* **TASK GOAL**: From the first line of the data below, copy each line up to the one containing "ATOM 10 N N", and include that line too.

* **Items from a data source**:
• • • • • • •

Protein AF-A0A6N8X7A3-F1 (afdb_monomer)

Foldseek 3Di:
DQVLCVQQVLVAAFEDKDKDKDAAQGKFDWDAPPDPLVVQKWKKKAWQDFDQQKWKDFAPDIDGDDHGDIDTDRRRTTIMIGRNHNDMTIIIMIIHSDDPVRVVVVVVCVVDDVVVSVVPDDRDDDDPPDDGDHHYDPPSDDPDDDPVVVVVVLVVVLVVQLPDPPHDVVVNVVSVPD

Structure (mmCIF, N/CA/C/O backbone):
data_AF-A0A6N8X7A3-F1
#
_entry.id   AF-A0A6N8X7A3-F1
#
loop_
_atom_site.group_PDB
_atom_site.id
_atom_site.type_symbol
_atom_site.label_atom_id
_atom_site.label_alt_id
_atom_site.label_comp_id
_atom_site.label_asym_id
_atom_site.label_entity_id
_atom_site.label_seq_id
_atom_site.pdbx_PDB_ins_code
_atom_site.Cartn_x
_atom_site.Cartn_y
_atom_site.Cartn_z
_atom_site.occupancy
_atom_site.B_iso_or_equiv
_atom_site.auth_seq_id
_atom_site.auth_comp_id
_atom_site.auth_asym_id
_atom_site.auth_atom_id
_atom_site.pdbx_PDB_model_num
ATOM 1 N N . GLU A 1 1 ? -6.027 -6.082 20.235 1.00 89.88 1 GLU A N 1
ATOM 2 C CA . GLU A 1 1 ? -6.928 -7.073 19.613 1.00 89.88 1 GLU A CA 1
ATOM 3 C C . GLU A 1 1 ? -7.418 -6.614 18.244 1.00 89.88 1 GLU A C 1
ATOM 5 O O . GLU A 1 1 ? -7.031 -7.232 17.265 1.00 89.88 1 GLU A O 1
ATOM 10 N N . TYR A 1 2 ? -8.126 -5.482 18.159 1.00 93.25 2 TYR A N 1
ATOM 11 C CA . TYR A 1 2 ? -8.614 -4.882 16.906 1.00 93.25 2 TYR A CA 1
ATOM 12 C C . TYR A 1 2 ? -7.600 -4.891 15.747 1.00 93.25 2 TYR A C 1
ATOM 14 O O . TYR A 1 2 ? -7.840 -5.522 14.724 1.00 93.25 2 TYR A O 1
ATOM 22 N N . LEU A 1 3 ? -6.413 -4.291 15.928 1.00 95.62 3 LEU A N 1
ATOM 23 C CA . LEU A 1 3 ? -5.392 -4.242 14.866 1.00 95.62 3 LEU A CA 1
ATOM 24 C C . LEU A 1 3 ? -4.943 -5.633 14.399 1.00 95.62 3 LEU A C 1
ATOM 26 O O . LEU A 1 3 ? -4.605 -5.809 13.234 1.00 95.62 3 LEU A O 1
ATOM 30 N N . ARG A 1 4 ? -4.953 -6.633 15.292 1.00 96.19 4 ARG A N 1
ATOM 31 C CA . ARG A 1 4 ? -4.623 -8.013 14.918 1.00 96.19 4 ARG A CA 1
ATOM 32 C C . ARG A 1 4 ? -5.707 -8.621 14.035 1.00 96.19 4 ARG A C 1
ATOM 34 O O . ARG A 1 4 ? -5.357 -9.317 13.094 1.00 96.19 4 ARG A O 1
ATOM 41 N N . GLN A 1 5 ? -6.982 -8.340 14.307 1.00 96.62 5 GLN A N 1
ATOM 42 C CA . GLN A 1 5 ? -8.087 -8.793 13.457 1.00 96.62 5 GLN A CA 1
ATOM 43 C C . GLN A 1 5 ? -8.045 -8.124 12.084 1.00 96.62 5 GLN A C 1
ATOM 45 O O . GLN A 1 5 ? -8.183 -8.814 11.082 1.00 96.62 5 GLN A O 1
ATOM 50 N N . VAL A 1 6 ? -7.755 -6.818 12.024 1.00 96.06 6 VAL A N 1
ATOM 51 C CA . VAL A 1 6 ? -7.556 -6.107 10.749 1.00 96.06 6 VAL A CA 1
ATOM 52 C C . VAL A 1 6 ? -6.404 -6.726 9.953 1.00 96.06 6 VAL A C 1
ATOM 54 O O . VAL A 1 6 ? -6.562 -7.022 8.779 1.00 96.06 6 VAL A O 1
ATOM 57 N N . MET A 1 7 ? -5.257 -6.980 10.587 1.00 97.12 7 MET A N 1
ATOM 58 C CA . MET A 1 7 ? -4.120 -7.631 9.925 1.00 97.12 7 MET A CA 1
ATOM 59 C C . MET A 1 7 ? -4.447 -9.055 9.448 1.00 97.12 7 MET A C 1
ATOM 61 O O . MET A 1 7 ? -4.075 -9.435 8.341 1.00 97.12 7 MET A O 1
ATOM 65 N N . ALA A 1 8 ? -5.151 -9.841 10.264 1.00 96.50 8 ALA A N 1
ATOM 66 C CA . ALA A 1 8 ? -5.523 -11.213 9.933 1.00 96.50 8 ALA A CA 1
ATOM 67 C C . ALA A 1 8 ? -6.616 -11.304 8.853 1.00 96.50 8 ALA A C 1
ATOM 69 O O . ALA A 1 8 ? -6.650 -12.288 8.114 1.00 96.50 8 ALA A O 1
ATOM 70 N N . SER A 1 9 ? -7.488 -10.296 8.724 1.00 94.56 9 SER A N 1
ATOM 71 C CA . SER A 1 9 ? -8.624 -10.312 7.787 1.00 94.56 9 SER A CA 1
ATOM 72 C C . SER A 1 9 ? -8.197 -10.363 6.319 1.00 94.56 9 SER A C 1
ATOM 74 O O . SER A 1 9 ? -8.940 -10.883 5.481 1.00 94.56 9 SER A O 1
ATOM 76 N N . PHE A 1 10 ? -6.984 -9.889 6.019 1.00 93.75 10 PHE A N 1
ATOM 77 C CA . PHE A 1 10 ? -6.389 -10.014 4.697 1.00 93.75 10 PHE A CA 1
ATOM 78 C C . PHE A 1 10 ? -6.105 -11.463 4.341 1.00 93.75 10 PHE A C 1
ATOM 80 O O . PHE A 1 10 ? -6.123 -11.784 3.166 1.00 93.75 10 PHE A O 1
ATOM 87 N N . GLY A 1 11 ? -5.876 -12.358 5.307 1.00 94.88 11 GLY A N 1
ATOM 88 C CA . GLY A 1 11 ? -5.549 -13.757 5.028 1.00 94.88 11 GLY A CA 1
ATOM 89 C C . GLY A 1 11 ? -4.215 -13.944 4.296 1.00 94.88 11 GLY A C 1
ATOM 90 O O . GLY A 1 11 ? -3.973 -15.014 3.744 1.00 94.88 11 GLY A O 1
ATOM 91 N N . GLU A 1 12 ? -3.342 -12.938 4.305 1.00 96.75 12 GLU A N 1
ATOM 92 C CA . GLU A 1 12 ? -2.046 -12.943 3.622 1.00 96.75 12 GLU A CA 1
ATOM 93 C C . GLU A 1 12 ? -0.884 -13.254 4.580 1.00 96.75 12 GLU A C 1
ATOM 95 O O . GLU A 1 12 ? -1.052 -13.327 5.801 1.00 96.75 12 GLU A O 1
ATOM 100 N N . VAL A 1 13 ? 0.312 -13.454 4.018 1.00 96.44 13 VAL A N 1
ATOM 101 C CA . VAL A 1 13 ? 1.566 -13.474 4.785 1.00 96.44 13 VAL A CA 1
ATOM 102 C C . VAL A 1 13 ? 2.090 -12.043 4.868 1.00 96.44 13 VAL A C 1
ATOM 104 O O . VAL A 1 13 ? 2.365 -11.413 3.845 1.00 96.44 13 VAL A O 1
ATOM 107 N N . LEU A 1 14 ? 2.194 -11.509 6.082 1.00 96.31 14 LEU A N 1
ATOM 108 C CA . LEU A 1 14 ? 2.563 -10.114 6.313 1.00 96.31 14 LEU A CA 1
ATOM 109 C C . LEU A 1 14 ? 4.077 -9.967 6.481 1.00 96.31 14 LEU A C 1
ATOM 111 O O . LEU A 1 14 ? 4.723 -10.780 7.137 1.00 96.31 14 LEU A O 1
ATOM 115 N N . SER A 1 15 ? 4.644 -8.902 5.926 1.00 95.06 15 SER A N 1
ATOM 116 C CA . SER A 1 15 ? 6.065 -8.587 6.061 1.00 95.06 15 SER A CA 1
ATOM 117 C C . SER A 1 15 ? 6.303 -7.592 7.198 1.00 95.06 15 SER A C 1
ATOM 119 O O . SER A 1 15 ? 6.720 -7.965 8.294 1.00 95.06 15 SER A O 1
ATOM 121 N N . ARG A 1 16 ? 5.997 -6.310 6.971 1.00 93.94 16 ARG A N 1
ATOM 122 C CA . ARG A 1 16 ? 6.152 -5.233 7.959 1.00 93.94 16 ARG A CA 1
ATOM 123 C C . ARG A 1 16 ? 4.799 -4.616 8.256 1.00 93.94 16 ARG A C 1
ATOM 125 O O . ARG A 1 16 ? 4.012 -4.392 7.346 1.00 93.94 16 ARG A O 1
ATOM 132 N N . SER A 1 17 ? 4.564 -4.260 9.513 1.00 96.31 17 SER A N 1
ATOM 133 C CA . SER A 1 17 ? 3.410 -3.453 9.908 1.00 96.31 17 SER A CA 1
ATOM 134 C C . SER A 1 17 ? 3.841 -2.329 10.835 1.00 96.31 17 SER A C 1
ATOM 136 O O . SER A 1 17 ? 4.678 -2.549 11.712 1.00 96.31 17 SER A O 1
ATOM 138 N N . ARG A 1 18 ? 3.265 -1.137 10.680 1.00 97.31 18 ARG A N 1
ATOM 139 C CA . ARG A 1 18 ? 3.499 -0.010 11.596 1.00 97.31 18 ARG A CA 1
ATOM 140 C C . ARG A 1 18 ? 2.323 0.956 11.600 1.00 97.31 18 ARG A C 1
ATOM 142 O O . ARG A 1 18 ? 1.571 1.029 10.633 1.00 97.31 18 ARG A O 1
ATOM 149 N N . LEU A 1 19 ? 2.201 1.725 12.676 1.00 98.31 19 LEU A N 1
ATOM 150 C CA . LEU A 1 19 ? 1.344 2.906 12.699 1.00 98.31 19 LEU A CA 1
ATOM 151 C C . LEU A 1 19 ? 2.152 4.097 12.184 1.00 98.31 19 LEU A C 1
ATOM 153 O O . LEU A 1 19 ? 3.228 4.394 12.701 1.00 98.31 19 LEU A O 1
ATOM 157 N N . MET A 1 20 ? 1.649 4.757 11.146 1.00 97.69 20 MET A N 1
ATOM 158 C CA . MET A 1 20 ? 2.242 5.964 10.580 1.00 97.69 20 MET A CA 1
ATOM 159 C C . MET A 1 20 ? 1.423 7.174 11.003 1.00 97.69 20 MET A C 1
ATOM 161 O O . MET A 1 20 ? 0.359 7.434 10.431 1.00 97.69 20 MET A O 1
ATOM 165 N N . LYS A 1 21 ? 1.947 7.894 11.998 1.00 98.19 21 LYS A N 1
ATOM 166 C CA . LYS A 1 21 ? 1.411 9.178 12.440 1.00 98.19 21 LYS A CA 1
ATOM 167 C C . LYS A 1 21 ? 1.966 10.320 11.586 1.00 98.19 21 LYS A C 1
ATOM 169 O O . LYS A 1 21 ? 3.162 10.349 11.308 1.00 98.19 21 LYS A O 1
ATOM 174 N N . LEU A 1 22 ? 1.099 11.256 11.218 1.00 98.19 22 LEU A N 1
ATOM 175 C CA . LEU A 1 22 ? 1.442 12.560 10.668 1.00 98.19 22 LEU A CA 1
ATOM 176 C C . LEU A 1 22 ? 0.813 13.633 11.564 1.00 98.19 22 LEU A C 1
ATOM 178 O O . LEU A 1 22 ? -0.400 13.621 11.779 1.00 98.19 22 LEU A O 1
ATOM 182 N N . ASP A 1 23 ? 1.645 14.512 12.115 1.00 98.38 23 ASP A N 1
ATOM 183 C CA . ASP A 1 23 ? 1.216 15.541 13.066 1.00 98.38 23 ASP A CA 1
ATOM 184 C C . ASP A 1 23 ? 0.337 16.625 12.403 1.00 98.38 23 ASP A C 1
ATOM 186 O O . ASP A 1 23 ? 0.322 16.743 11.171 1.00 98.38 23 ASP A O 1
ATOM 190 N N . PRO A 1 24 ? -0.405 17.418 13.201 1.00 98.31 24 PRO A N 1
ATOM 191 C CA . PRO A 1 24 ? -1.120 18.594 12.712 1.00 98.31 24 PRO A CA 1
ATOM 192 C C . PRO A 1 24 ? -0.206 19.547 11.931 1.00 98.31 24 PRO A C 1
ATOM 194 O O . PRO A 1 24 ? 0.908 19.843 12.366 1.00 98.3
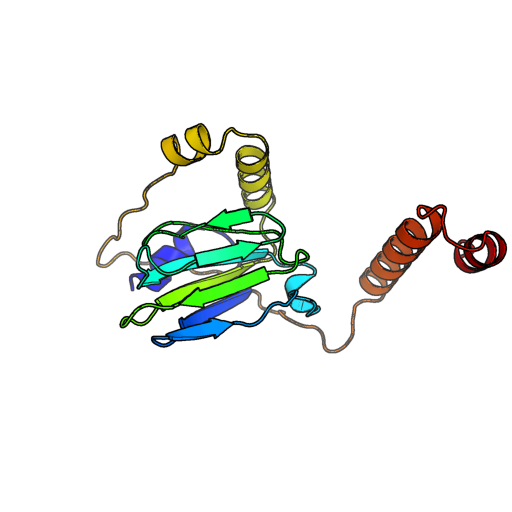1 24 PRO A O 1
ATOM 197 N N . GLY A 1 25 ? -0.670 20.036 10.783 1.00 97.81 25 GLY A N 1
ATOM 198 C CA . GLY A 1 25 ? 0.089 20.935 9.905 1.00 97.81 25 GLY A CA 1
ATOM 199 C C . GLY A 1 25 ? 1.300 20.306 9.201 1.00 97.81 25 GLY A C 1
ATOM 200 O O . GLY A 1 25 ? 2.015 21.019 8.496 1.00 97.81 25 GLY A O 1
ATOM 201 N N . ALA A 1 26 ? 1.568 19.010 9.389 1.00 98.06 26 ALA A N 1
ATOM 202 C CA . ALA A 1 26 ? 2.722 18.344 8.799 1.00 98.06 26 ALA A CA 1
ATOM 203 C C . ALA A 1 26 ? 2.433 17.797 7.392 1.00 98.06 26 ALA A C 1
ATOM 205 O O . ALA A 1 26 ? 1.292 17.528 7.004 1.00 98.06 26 ALA A O 1
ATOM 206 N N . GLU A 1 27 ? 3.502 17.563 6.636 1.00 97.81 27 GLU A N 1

• • • • • • •

* **TASK OUTPUT**:
Protein AF-A0A6N8X7A3-F1 (afdb_monomer)

Foldseek 3Di:
DQVLCVQQVLVAAFEDKDKDKDAAQGKFDWDAPPDPLVVQKWKKKAWQDFDQQKWKDFAPDIDGDDHGDIDTDRRRTTIMIGRNHNDMTIIIMIIHSDDPVRVVVVVVCVVDDVVVSVVPDDRDDDDPPDDGDHHYDPPSDDPDDDPVVVVVVLVVVLVVQLPDPPHDVVVNVVSVPD

Structure (mmCIF, N/CA/C/O backbone):
data_AF-A0A6N8X7A3-F1
#
_entry.id   AF-A0A6N8X7A3-F1
#
loop_
_atom_site.group_PDB
_atom_site.id
_atom_site.type_symbol
_atom_site.label_atom_id
_atom_site.label_alt_id
_atom_site.label_comp_id
_atom_site.label_asym_id
_atom_site.label_entity_id
_atom_site.label_seq_id
_atom_site.pdbx_PDB_ins_code
_atom_site.Cartn_x
_atom_site.Cartn_y
_atom_site.Cartn_z
_atom_site.occupancy
_atom_site.B_iso_or_equiv
_atom_site.auth_seq_id
_atom_site.auth_comp_id
_atom_site.auth_asym_id
_atom_site.auth_atom_id
_atom_site.pdbx_PDB_model_num
ATOM 1 N N . GLU A 1 1 ? -6.027 -6.082 20.235 1.00 89.88 1 GLU A N 1
ATOM 2 C CA . GLU A 1 1 ? -6.928 -7.073 19.613 1.00 89.88 1 GLU A CA 1
ATOM 3 C C . GLU A 1 1 ? -7.418 -6.614 18.244 1.00 89.88 1 GLU A C 1
ATOM 5 O O . GLU A 1 1 ? -7.031 -7.232 17.265 1.00 89.88 1 GLU A O 1
ATOM 10 N N . TYR A 1 2 ? -8.126 -5.482 18.159 1.00 93.25 2 TYR A N 1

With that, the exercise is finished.